Aim of the exercise: The lines below, from the one containing "ATOM 34 N N" through the one containing "ATOM 70 C C", should be set down exactly, with no pictures and nothing else.

Data to examine:
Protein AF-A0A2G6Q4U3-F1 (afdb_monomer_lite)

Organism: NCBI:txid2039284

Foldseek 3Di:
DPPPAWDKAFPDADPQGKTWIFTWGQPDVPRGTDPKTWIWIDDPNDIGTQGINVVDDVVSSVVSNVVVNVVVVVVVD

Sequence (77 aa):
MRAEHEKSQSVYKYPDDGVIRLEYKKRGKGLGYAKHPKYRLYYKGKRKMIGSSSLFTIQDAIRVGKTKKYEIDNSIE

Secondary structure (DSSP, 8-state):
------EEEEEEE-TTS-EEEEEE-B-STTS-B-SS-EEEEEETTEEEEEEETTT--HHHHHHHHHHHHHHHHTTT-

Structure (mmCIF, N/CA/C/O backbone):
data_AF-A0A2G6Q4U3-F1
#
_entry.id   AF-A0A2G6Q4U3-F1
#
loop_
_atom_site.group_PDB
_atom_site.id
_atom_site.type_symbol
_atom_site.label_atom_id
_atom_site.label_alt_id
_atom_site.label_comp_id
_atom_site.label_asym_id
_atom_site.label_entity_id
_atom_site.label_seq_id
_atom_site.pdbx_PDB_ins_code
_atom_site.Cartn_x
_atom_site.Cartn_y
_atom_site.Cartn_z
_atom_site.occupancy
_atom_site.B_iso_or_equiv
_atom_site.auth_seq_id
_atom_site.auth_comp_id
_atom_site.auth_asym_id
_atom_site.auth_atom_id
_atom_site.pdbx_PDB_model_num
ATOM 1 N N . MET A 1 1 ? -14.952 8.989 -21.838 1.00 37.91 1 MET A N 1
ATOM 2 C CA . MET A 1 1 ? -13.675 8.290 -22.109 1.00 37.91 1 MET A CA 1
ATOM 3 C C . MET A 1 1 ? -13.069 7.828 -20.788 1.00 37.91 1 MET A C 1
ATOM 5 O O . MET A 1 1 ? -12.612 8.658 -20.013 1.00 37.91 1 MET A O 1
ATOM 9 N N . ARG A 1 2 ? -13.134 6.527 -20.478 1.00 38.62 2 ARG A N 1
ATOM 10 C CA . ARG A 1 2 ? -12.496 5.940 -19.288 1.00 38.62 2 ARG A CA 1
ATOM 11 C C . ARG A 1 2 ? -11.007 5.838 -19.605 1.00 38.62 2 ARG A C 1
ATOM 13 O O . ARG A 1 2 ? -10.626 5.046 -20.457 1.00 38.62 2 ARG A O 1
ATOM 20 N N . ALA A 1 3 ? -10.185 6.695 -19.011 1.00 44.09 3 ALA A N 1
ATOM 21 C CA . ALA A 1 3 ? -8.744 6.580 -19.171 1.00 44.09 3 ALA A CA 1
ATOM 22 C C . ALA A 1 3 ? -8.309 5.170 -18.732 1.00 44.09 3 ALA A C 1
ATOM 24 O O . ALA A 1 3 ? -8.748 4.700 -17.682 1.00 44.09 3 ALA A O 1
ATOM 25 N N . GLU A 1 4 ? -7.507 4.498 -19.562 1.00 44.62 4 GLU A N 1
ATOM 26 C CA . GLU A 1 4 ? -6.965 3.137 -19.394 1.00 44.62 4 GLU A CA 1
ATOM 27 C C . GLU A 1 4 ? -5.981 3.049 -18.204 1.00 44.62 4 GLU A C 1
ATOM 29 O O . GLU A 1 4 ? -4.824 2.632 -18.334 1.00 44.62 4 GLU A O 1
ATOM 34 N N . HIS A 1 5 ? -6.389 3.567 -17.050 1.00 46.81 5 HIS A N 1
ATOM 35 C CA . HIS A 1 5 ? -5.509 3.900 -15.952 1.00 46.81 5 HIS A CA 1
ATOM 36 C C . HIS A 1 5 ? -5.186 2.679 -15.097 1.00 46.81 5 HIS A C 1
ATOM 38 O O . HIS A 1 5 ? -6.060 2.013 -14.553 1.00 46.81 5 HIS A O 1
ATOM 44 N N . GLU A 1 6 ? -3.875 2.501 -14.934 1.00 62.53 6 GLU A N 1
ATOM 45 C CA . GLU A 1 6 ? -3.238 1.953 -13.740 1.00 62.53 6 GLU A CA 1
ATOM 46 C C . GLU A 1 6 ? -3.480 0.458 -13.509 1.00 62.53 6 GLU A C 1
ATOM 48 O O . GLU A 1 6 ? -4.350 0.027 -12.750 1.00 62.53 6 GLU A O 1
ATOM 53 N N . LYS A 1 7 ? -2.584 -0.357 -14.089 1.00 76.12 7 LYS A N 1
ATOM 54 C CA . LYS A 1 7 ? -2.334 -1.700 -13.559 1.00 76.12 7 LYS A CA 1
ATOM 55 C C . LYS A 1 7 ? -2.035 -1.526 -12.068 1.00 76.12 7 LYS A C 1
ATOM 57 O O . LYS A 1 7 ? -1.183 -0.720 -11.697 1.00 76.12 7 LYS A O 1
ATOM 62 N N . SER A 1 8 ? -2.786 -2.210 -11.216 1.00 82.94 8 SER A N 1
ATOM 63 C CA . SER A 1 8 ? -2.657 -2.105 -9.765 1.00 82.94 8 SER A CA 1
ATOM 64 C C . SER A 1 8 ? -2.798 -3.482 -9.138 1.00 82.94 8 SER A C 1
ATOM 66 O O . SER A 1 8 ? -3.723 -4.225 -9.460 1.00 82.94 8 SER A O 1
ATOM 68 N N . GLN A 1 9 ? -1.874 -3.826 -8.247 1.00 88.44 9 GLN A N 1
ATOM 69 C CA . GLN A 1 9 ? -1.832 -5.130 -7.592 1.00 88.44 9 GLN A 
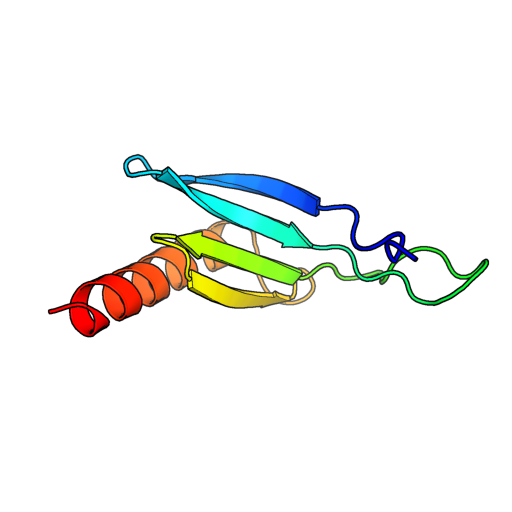CA 1
ATOM 70 C C . GLN A 1 9 ? -1.935 -4.948 -6.085 1.00 88.44 9 GLN A C 1
ATOM 72 O O . GLN A 1 9 ? -1.191 -4.164 -5.505 1.00 88.44 9 GLN A O 1
ATOM 77 N N . SER A 1 10 ? -2.851 -5.661 -5.438 1.00 91.38 10 SER A N 1
ATOM 78 C CA . SER A 1 10 ? -2.897 -5.706 -3.977 1.00 91.38 10 SER A CA 1
ATOM 79 C C . SER A 1 10 ? -1.688 -6.485 -3.465 1.00 91.38 10 SER A C 1
ATOM 81 O O . SER A 1 10 ? -1.456 -7.611 -3.897 1.00 91.38 10 SER A O 1
ATOM 83 N N . VAL A 1 11 ? -0.909 -5.872 -2.576 1.00 93.50 11 VAL A N 1
ATOM 84 C CA . VAL A 1 11 ? 0.313 -6.474 -2.009 1.00 93.50 11 VAL A CA 1
ATOM 85 C C . VAL A 1 11 ? 0.170 -6.795 -0.526 1.00 93.50 11 VAL A C 1
ATOM 87 O O . VAL A 1 11 ? 0.938 -7.589 0.002 1.00 93.50 11 VAL A O 1
ATOM 90 N N . TYR A 1 12 ? -0.814 -6.194 0.147 1.00 94.81 12 TYR A N 1
ATOM 91 C CA . TYR A 1 12 ? -1.125 -6.478 1.542 1.00 94.81 12 TYR A CA 1
ATOM 92 C C . TYR A 1 12 ? -2.568 -6.080 1.868 1.00 94.81 12 TYR A C 1
ATOM 94 O O . TYR A 1 12 ? -3.014 -5.005 1.460 1.00 94.81 12 TYR A O 1
ATOM 102 N N . LYS A 1 13 ? -3.282 -6.923 2.621 1.00 95.88 13 LYS A N 1
ATOM 103 C CA . LYS A 1 13 ? -4.618 -6.638 3.158 1.00 95.88 13 LYS A CA 1
ATOM 104 C C . LYS A 1 13 ? -4.544 -6.620 4.689 1.00 95.88 13 LYS A C 1
ATOM 106 O O . LYS A 1 13 ? -4.025 -7.555 5.289 1.00 95.88 13 LYS A O 1
ATOM 111 N N . TYR A 1 14 ? -5.042 -5.548 5.298 1.00 92.25 14 TYR A N 1
ATOM 112 C CA . TYR A 1 14 ? -5.229 -5.430 6.740 1.00 92.25 14 TYR A CA 1
ATOM 113 C C . TYR A 1 14 ? -6.498 -6.186 7.178 1.00 92.25 14 TYR A C 1
ATOM 115 O O . TYR A 1 14 ? -7.417 -6.334 6.369 1.00 92.25 14 TYR A O 1
ATOM 123 N N . PRO A 1 15 ? -6.584 -6.631 8.446 1.00 91.62 15 PRO A N 1
ATOM 124 C CA . PRO A 1 15 ? -7.760 -7.338 8.965 1.00 91.62 15 PRO A CA 1
ATOM 125 C C . PRO A 1 15 ? -9.070 -6.542 8.893 1.00 91.62 15 PRO A C 1
ATOM 127 O O . PRO A 1 15 ? -10.134 -7.128 8.773 1.00 91.62 15 PRO A O 1
ATOM 130 N N . ASP A 1 16 ? -8.994 -5.217 8.934 1.00 90.00 16 ASP A N 1
ATOM 131 C CA . ASP A 1 16 ? -10.128 -4.289 8.935 1.00 90.00 16 ASP A CA 1
ATOM 132 C C . ASP A 1 16 ? -10.329 -3.610 7.573 1.00 90.00 16 ASP A C 1
ATOM 134 O O . ASP A 1 16 ? -10.559 -2.407 7.460 1.00 90.00 16 ASP A O 1
ATOM 138 N N . ASP A 1 17 ? -10.168 -4.400 6.514 1.00 88.12 17 ASP A N 1
ATOM 139 C CA . ASP A 1 17 ? -10.421 -4.027 5.119 1.00 88.12 17 ASP A CA 1
ATOM 140 C C . ASP A 1 17 ? -9.556 -2.900 4.531 1.00 88.12 17 ASP A C 1
ATOM 142 O O . ASP A 1 17 ? -9.732 -2.514 3.373 1.00 88.12 17 ASP A O 1
ATOM 146 N N . GLY A 1 18 ? -8.537 -2.428 5.251 1.00 94.44 18 GLY A N 1
ATOM 147 C CA . GLY A 1 18 ? -7.467 -1.636 4.649 1.00 94.44 18 GLY A CA 1
ATOM 148 C C . GLY A 1 18 ? -6.679 -2.454 3.619 1.00 94.44 18 GLY A C 1
ATOM 149 O O . GLY A 1 18 ? -6.385 -3.628 3.834 1.00 94.44 18 GLY A O 1
ATOM 150 N N . VAL A 1 19 ? -6.253 -1.843 2.514 1.00 96.62 19 VAL A N 1
ATOM 151 C CA . VAL A 1 19 ? -5.433 -2.519 1.492 1.00 96.62 19 VAL A CA 1
ATOM 152 C C . VAL A 1 19 ? -4.279 -1.628 1.056 1.00 96.62 19 VAL A C 1
ATOM 154 O O . VAL A 1 19 ? -4.470 -0.453 0.746 1.00 96.62 19 VAL A O 1
ATOM 157 N N . ILE A 1 20 ? -3.077 -2.201 0.970 1.00 96.06 20 ILE A N 1
ATOM 158 C CA . ILE A 1 20 ? -1.963 -1.594 0.240 1.00 96.06 20 ILE A CA 1
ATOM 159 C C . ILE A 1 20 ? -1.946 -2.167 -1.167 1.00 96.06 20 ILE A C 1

Result:
ATOM 34 N N . HIS A 1 5 ? -6.389 3.567 -17.050 1.00 46.81 5 HIS A N 1
ATOM 35 C CA . HIS A 1 5 ? -5.509 3.900 -15.952 1.00 46.81 5 HIS A CA 1
ATOM 36 C C . HIS A 1 5 ? -5.186 2.679 -15.097 1.00 46.81 5 HIS A C 1
ATOM 38 O O . HIS A 1 5 ? -6.060 2.013 -14.553 1.00 46.81 5 HIS A O 1
ATOM 44 N N . GLU A 1 6 ? -3.875 2.501 -14.934 1.00 62.53 6 GLU A N 1
ATOM 45 C CA . GLU A 1 6 ? -3.238 1.953 -13.740 1.00 62.53 6 GLU A CA 1
ATOM 46 C C . GLU A 1 6 ? -3.480 0.458 -13.509 1.00 62.53 6 GLU A C 1
ATOM 48 O O . GLU A 1 6 ? -4.350 0.027 -12.750 1.00 62.53 6 GLU A O 1
ATOM 53 N N . LYS A 1 7 ? -2.584 -0.357 -14.089 1.00 76.12 7 LYS A N 1
ATOM 54 C CA . LYS A 1 7 ? -2.334 -1.700 -13.559 1.00 76.12 7 LYS A CA 1
ATOM 55 C C . LYS A 1 7 ? -2.035 -1.526 -12.068 1.00 76.12 7 LYS A C 1
ATOM 57 O O . LYS A 1 7 ? -1.183 -0.720 -11.697 1.00 76.12 7 LYS A O 1
ATOM 62 N N . SER A 1 8 ? -2.786 -2.210 -11.216 1.00 82.94 8 SER A N 1
ATOM 63 C CA . SER A 1 8 ? -2.657 -2.105 -9.765 1.00 82.94 8 SER A CA 1
ATOM 64 C C . SER A 1 8 ? -2.798 -3.482 -9.138 1.00 82.94 8 SER A C 1
ATOM 66 O O . SER A 1 8 ? -3.723 -4.225 -9.460 1.00 82.94 8 SER A O 1
ATOM 68 N N . GLN A 1 9 ? -1.874 -3.826 -8.247 1.00 88.44 9 GLN A N 1
ATOM 69 C CA . GLN A 1 9 ? -1.832 -5.130 -7.592 1.00 88.44 9 GLN A 
CA 1
ATOM 70 C C . GLN A 1 9 ? -1.935 -4.948 -6.085 1.00 88.44 9 GLN A C 1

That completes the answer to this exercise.